How becoming a pilot made me a better engineer

Maciej Kozlowski
Inside League
Published in
6 min readOct 11, 2022

A retrospective of a data migration at League

Photo by Chris Leipelt on Unsplash

Flying is often touted as the safest method of transportation. Many small planes that we continue to use for general aviation are over 50 years old. When I decided to pursue my childhood dream of being a pilot a few years ago, I didn’t expect to learn the reasons behind these statements. I certainly never thought I would be able to apply this new knowledge to software.

A few weeks ago, our team at League successfully migrated a dataset between two stores hosted using Google’s Cloud Healthcare service. The migration required five hours of down time, during which, some of our features weren’t usable. We needed to stop several of our services and revoke various permissions in order to prevent any writes that would impact data integrity. When restoring services, we needed to throttle some data ingestion since we had accumulated a small backlog during the five hour time frame. I believe that a large part of why this process went so smoothly was due to key factors that also keep aviation so safe and reliable.

Checklists

A selection from a Cessna 172N checklist [source]

My favorite take away from aviation is the use of checklists.
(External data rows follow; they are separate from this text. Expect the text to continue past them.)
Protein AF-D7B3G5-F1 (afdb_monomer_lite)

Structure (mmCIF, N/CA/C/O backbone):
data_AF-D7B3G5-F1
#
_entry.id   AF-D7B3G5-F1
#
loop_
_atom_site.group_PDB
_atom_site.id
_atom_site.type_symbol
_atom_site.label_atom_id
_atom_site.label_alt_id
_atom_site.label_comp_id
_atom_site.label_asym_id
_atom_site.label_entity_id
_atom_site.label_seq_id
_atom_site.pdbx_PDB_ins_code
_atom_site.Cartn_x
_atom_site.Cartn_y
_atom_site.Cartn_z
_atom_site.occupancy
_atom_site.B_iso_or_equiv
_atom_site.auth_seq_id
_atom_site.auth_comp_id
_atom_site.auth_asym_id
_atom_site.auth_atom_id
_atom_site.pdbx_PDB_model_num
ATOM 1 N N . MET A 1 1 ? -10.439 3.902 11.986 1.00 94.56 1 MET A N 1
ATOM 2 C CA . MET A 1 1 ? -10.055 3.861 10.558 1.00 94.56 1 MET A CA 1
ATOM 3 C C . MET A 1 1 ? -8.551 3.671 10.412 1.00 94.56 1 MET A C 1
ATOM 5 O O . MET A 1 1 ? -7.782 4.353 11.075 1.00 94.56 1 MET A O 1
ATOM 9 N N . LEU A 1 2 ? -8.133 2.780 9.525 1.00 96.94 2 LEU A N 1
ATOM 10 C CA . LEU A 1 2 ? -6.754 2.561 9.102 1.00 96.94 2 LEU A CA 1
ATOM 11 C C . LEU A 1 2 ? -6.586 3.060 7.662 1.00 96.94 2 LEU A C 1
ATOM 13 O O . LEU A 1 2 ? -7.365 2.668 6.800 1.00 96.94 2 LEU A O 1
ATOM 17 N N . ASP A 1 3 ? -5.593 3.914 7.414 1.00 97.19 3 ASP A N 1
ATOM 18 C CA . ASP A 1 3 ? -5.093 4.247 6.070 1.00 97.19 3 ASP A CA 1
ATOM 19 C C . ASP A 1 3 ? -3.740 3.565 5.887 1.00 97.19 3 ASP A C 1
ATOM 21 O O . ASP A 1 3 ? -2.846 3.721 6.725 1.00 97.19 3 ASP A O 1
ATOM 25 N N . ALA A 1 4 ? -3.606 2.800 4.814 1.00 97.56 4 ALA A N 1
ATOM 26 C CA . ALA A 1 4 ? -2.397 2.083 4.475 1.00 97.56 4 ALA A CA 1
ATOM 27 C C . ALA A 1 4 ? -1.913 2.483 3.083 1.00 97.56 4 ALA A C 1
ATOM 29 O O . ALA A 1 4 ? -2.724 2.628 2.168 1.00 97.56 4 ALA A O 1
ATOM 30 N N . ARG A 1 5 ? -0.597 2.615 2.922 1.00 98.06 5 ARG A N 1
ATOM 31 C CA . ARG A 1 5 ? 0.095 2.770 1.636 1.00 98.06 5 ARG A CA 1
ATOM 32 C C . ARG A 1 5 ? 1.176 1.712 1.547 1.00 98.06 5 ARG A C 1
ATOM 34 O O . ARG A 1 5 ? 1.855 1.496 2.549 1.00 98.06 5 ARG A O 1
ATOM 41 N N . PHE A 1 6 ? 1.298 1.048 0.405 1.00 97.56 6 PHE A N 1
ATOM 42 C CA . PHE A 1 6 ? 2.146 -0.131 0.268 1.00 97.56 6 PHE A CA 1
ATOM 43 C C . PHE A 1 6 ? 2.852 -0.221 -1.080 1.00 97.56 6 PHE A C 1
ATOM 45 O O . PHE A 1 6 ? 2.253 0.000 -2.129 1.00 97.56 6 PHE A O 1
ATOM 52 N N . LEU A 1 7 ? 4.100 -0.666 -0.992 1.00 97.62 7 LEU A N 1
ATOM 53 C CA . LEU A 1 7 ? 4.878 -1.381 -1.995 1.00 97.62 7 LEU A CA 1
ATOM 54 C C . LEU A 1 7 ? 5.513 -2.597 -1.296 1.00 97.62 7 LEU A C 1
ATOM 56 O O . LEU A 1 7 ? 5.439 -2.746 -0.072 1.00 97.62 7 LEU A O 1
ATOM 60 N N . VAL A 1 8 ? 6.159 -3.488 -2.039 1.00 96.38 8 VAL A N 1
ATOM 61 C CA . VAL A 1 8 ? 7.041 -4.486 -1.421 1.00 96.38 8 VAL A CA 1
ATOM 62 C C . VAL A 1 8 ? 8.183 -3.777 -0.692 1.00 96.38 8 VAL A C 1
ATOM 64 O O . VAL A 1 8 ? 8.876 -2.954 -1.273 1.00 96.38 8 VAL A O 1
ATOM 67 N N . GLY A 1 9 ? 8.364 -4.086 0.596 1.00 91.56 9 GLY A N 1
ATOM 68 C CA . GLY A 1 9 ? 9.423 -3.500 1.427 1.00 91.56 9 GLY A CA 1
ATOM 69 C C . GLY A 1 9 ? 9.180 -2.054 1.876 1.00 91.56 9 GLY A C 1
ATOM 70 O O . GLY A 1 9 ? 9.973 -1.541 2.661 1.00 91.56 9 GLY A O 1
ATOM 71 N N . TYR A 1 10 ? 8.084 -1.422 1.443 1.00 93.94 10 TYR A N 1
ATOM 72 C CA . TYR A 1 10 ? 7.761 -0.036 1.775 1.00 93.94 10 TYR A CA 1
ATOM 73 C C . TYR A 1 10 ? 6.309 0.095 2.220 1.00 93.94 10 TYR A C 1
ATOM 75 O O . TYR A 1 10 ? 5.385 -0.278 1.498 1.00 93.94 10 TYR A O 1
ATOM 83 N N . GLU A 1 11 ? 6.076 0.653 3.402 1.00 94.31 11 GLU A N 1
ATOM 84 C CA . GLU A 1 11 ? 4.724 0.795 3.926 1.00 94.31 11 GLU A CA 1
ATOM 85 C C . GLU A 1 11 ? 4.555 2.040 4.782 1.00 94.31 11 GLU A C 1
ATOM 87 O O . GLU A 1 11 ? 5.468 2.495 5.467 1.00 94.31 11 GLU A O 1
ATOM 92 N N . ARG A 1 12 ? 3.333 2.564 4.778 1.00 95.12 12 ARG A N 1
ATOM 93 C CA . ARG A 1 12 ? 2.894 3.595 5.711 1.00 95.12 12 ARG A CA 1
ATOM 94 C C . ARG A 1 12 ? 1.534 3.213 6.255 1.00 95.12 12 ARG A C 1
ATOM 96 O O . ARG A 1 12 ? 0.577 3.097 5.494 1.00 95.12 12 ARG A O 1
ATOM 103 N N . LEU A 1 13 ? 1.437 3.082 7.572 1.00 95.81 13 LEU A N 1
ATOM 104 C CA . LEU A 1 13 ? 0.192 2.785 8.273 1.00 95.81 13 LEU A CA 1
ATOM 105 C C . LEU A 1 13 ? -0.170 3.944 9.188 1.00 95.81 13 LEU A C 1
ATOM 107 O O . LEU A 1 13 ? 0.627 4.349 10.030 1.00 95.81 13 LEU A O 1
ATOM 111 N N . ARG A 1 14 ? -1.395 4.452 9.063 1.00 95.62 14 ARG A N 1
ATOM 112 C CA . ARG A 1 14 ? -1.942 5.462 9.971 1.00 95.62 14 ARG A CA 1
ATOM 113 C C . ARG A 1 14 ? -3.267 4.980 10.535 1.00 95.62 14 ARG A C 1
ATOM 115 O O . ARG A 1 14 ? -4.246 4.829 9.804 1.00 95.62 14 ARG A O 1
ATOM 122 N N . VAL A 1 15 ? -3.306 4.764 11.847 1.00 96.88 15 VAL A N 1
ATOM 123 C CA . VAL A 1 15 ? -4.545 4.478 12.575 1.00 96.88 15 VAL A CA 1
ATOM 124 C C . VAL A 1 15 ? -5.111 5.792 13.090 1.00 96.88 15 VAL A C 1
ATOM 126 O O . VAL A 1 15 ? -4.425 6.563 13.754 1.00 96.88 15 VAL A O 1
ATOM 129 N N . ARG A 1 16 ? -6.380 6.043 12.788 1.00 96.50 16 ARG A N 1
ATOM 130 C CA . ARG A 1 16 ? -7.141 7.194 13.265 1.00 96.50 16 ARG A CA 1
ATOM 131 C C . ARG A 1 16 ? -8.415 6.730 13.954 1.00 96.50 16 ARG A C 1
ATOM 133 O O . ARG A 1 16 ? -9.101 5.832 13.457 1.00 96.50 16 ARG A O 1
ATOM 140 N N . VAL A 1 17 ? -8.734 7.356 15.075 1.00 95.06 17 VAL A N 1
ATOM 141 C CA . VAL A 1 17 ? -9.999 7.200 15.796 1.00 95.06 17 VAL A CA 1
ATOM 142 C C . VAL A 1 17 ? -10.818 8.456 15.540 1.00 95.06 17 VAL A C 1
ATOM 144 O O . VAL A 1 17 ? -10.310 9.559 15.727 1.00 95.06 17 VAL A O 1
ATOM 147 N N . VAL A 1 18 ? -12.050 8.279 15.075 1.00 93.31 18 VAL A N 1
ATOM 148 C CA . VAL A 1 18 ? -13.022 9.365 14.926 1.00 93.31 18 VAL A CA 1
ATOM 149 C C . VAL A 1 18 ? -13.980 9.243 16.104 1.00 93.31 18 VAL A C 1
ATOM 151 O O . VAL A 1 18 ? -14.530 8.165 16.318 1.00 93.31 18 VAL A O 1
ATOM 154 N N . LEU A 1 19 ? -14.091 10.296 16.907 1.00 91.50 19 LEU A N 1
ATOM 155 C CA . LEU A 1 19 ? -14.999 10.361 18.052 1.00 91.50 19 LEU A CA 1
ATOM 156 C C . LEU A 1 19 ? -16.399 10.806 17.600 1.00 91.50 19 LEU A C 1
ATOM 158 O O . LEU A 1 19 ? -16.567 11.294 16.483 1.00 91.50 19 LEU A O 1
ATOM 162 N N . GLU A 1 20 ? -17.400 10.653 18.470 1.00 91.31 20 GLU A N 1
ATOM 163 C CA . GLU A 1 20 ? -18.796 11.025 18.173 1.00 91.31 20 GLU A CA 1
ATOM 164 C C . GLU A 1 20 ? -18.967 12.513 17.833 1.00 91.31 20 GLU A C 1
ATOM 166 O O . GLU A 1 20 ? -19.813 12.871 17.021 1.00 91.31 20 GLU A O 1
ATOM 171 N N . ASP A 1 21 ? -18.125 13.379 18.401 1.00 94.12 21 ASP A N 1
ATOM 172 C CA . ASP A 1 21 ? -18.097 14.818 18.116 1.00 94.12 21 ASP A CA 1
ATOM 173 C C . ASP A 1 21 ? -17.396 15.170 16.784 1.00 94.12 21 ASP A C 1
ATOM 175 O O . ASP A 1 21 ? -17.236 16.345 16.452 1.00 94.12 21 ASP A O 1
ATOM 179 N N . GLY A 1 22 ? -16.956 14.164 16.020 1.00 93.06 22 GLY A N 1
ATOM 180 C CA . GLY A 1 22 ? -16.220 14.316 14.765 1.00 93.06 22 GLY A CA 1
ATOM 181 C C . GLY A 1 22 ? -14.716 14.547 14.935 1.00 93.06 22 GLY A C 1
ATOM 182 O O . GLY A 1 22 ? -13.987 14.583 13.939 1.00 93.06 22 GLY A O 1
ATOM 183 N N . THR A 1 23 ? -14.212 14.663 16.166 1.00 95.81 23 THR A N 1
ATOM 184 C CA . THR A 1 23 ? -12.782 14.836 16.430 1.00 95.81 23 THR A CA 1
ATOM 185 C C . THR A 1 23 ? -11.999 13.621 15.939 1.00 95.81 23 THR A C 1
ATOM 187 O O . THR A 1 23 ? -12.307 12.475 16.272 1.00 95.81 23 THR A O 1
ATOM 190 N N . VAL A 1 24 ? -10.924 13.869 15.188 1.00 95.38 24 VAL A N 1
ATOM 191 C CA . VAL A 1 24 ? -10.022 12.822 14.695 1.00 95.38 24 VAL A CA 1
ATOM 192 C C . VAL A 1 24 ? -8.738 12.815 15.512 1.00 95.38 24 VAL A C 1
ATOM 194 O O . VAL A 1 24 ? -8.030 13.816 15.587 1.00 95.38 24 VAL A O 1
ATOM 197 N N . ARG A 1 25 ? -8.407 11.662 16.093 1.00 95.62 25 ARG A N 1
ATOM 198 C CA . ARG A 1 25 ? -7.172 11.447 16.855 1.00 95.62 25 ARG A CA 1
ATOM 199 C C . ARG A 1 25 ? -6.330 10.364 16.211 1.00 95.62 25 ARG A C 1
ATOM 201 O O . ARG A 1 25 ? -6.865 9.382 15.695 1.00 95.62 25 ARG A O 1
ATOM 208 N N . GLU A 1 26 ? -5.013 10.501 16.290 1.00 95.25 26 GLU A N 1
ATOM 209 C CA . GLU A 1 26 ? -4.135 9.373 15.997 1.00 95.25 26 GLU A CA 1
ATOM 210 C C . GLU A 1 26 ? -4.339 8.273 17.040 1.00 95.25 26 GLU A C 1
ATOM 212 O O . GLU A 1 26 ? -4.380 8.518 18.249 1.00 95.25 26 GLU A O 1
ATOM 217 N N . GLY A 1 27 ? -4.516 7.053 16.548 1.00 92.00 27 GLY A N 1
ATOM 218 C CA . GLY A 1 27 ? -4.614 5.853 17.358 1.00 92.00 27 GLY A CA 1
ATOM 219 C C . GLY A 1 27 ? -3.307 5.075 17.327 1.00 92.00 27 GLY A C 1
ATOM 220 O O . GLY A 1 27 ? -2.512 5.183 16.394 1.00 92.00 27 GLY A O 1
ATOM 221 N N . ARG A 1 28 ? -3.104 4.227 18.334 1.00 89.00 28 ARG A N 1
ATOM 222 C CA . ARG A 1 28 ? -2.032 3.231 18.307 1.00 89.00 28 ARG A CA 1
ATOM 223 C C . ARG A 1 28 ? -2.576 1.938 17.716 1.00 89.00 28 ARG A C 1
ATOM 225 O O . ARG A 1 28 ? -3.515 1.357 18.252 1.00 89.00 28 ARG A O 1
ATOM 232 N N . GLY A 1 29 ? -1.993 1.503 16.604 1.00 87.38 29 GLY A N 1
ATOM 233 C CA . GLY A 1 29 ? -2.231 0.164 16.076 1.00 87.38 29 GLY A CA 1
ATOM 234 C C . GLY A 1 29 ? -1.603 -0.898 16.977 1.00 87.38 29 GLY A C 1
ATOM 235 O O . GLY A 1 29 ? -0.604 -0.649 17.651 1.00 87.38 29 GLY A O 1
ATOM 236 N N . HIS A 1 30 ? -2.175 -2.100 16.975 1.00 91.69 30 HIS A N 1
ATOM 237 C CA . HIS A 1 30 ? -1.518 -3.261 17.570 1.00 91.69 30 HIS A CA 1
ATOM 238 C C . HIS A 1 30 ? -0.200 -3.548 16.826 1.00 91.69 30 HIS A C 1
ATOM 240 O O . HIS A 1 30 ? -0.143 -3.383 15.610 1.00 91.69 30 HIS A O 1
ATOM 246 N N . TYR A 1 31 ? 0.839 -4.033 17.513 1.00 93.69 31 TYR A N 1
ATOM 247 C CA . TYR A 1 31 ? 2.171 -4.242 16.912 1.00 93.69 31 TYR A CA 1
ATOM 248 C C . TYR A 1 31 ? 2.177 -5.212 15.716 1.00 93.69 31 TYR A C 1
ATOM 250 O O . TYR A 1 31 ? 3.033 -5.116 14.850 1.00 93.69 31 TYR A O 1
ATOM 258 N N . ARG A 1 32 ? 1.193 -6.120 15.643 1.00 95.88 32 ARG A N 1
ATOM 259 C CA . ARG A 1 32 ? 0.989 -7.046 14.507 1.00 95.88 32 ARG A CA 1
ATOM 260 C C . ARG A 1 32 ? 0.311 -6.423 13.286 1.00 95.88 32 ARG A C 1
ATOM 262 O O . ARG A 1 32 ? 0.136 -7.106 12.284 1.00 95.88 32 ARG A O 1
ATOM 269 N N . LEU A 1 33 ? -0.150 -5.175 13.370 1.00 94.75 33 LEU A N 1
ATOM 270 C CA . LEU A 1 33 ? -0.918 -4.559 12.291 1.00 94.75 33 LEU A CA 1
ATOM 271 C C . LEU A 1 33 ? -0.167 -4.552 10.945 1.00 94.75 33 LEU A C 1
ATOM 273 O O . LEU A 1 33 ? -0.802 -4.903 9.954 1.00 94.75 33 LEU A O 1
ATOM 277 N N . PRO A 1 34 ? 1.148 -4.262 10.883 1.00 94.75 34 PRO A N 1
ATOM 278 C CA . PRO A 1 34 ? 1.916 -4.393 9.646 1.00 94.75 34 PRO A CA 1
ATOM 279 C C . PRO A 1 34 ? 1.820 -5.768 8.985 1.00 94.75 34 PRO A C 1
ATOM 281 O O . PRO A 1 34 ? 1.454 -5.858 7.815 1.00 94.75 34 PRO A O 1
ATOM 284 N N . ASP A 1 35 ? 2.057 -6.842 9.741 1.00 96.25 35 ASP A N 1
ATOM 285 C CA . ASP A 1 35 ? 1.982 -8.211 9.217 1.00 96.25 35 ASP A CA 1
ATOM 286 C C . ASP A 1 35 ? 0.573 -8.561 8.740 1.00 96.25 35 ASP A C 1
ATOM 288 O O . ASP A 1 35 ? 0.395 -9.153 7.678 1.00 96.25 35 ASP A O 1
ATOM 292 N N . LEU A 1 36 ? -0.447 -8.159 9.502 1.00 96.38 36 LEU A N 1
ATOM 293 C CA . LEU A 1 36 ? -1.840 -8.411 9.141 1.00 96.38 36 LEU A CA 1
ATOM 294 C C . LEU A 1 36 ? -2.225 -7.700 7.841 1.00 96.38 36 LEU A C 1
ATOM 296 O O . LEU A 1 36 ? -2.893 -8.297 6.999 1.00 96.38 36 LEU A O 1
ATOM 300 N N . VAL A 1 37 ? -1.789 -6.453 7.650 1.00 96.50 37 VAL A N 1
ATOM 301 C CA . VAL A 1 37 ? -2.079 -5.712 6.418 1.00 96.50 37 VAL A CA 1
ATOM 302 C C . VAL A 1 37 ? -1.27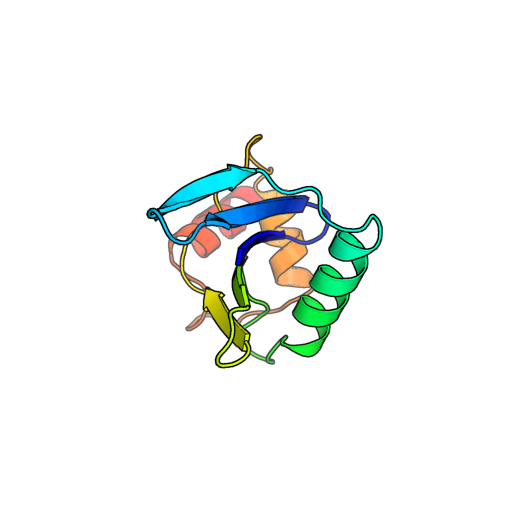4 -6.255 5.236 1.00 96.50 37 VAL A C 1
ATOM 304 O O . VAL A 1 37 ? -1.833 -6.364 4.147 1.00 96.50 37 VAL A O 1
ATOM 307 N N . ARG A 1 38 ? -0.016 -6.677 5.432 1.00 97.19 38 ARG A N 1
ATOM 308 C CA . ARG A 1 38 ? 0.757 -7.387 4.395 1.00 97.19 38 ARG A CA 1
ATOM 309 C C . ARG A 1 38 ? 0.066 -8.673 3.952 1.00 97.19 38 ARG A C 1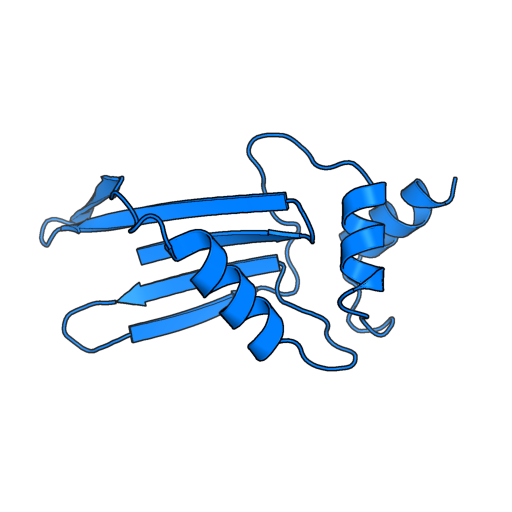
ATOM 311 O O . ARG A 1 38 ? -0.081 -8.901 2.754 1.00 97.19 38 ARG A O 1
ATOM 318 N N . ASN A 1 39 ? -0.417 -9.473 4.900 1.00 97.38 39 ASN A N 1
ATOM 319 C CA . ASN A 1 39 ? -1.150 -10.703 4.601 1.00 97.38 39 ASN A CA 1
ATOM 320 C C . ASN A 1 39 ? -2.464 -10.414 3.870 1.00 97.38 39 ASN A C 1
ATOM 322 O O . ASN A 1 39 ? -2.800 -11.109 2.913 1.00 97.38 39 ASN A O 1
ATOM 326 N N . LEU A 1 40 ? -3.182 -9.360 4.270 1.00 97.00 40 LEU A N 1
ATOM 327 C CA . LEU A 1 40 ? -4.376 -8.911 3.559 1.00 9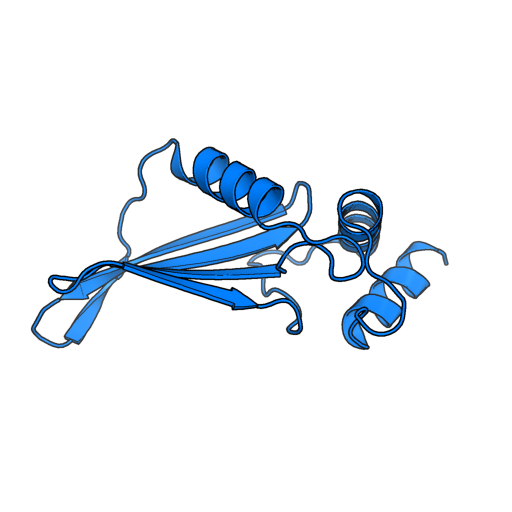7.00 40 LEU A CA 1
ATOM 328 C C . LEU A 1 40 ? -4.041 -8.463 2.129 1.00 97.00 40 LEU A C 1
ATOM 330 O O . LEU A 1 40 ? -4.757 -8.823 1.200 1.00 97.00 40 LEU A O 1
ATOM 334 N N . ARG A 1 41 ? -2.943 -7.724 1.932 1.00 97.94 41 ARG A N 1
ATOM 335 C CA . ARG A 1 41 ? -2.469 -7.302 0.606 1.00 97.94 41 ARG A CA 1
ATOM 336 C C . ARG A 1 41 ? -2.183 -8.498 -0.294 1.00 97.94 41 ARG A C 1
ATOM 338 O O . ARG A 1 41 ? -2.681 -8.538 -1.414 1.00 97.94 41 ARG A O 1
ATOM 345 N N . ALA A 1 42 ? -1.447 -9.479 0.221 1.00 97.75 42 ALA A N 1
ATOM 346 C CA . ALA A 1 42 ? -1.138 -10.707 -0.499 1.00 97.75 42 ALA A CA 1
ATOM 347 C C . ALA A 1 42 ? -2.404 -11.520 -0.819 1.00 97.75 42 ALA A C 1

Pilots use checklists for nearly everything that they do; inspecting the plane, starting the engine, preparing for takeoff and landing. A checklist is simply a list of instructions or items to verify. They are such a simple yet immensely useful tool for staying organized, on track and ensuring all actions are carried out. By writing out all the required steps, we can reduce our mental load and focus on one item at a time. In order to ensure that the steps are followed, the point and call method can be used to be more mindful of the actions taken. We should of course strive to automate where possible and reasonable, but I would argue that’s just creating a fancy checklist for the computer.

A pilot verifying the runway by using the point and call method. Credit: Steven Foltz

When planning the migration, we prepared a checklist outlining all the steps that needed to be carried out. After testing with our staging data we were able to include time estimates, which gave us a rough schedule in addition to a checklist. Each item on our checklist included links to the relevant pull requests and resources that made the process even easier. Would it have been possible to automate this process? Certainly! Was it worth doing? Absolutely not! In addition to the time it would have taken to write the script — like any software — it would have also required testing and error handling. Since this was a one time event, it simply wasn’t worth investing the effort. One benefit of automation is that the process becomes less error-prone; however, when following a detailed checklist, the exact same results can be achieved manually.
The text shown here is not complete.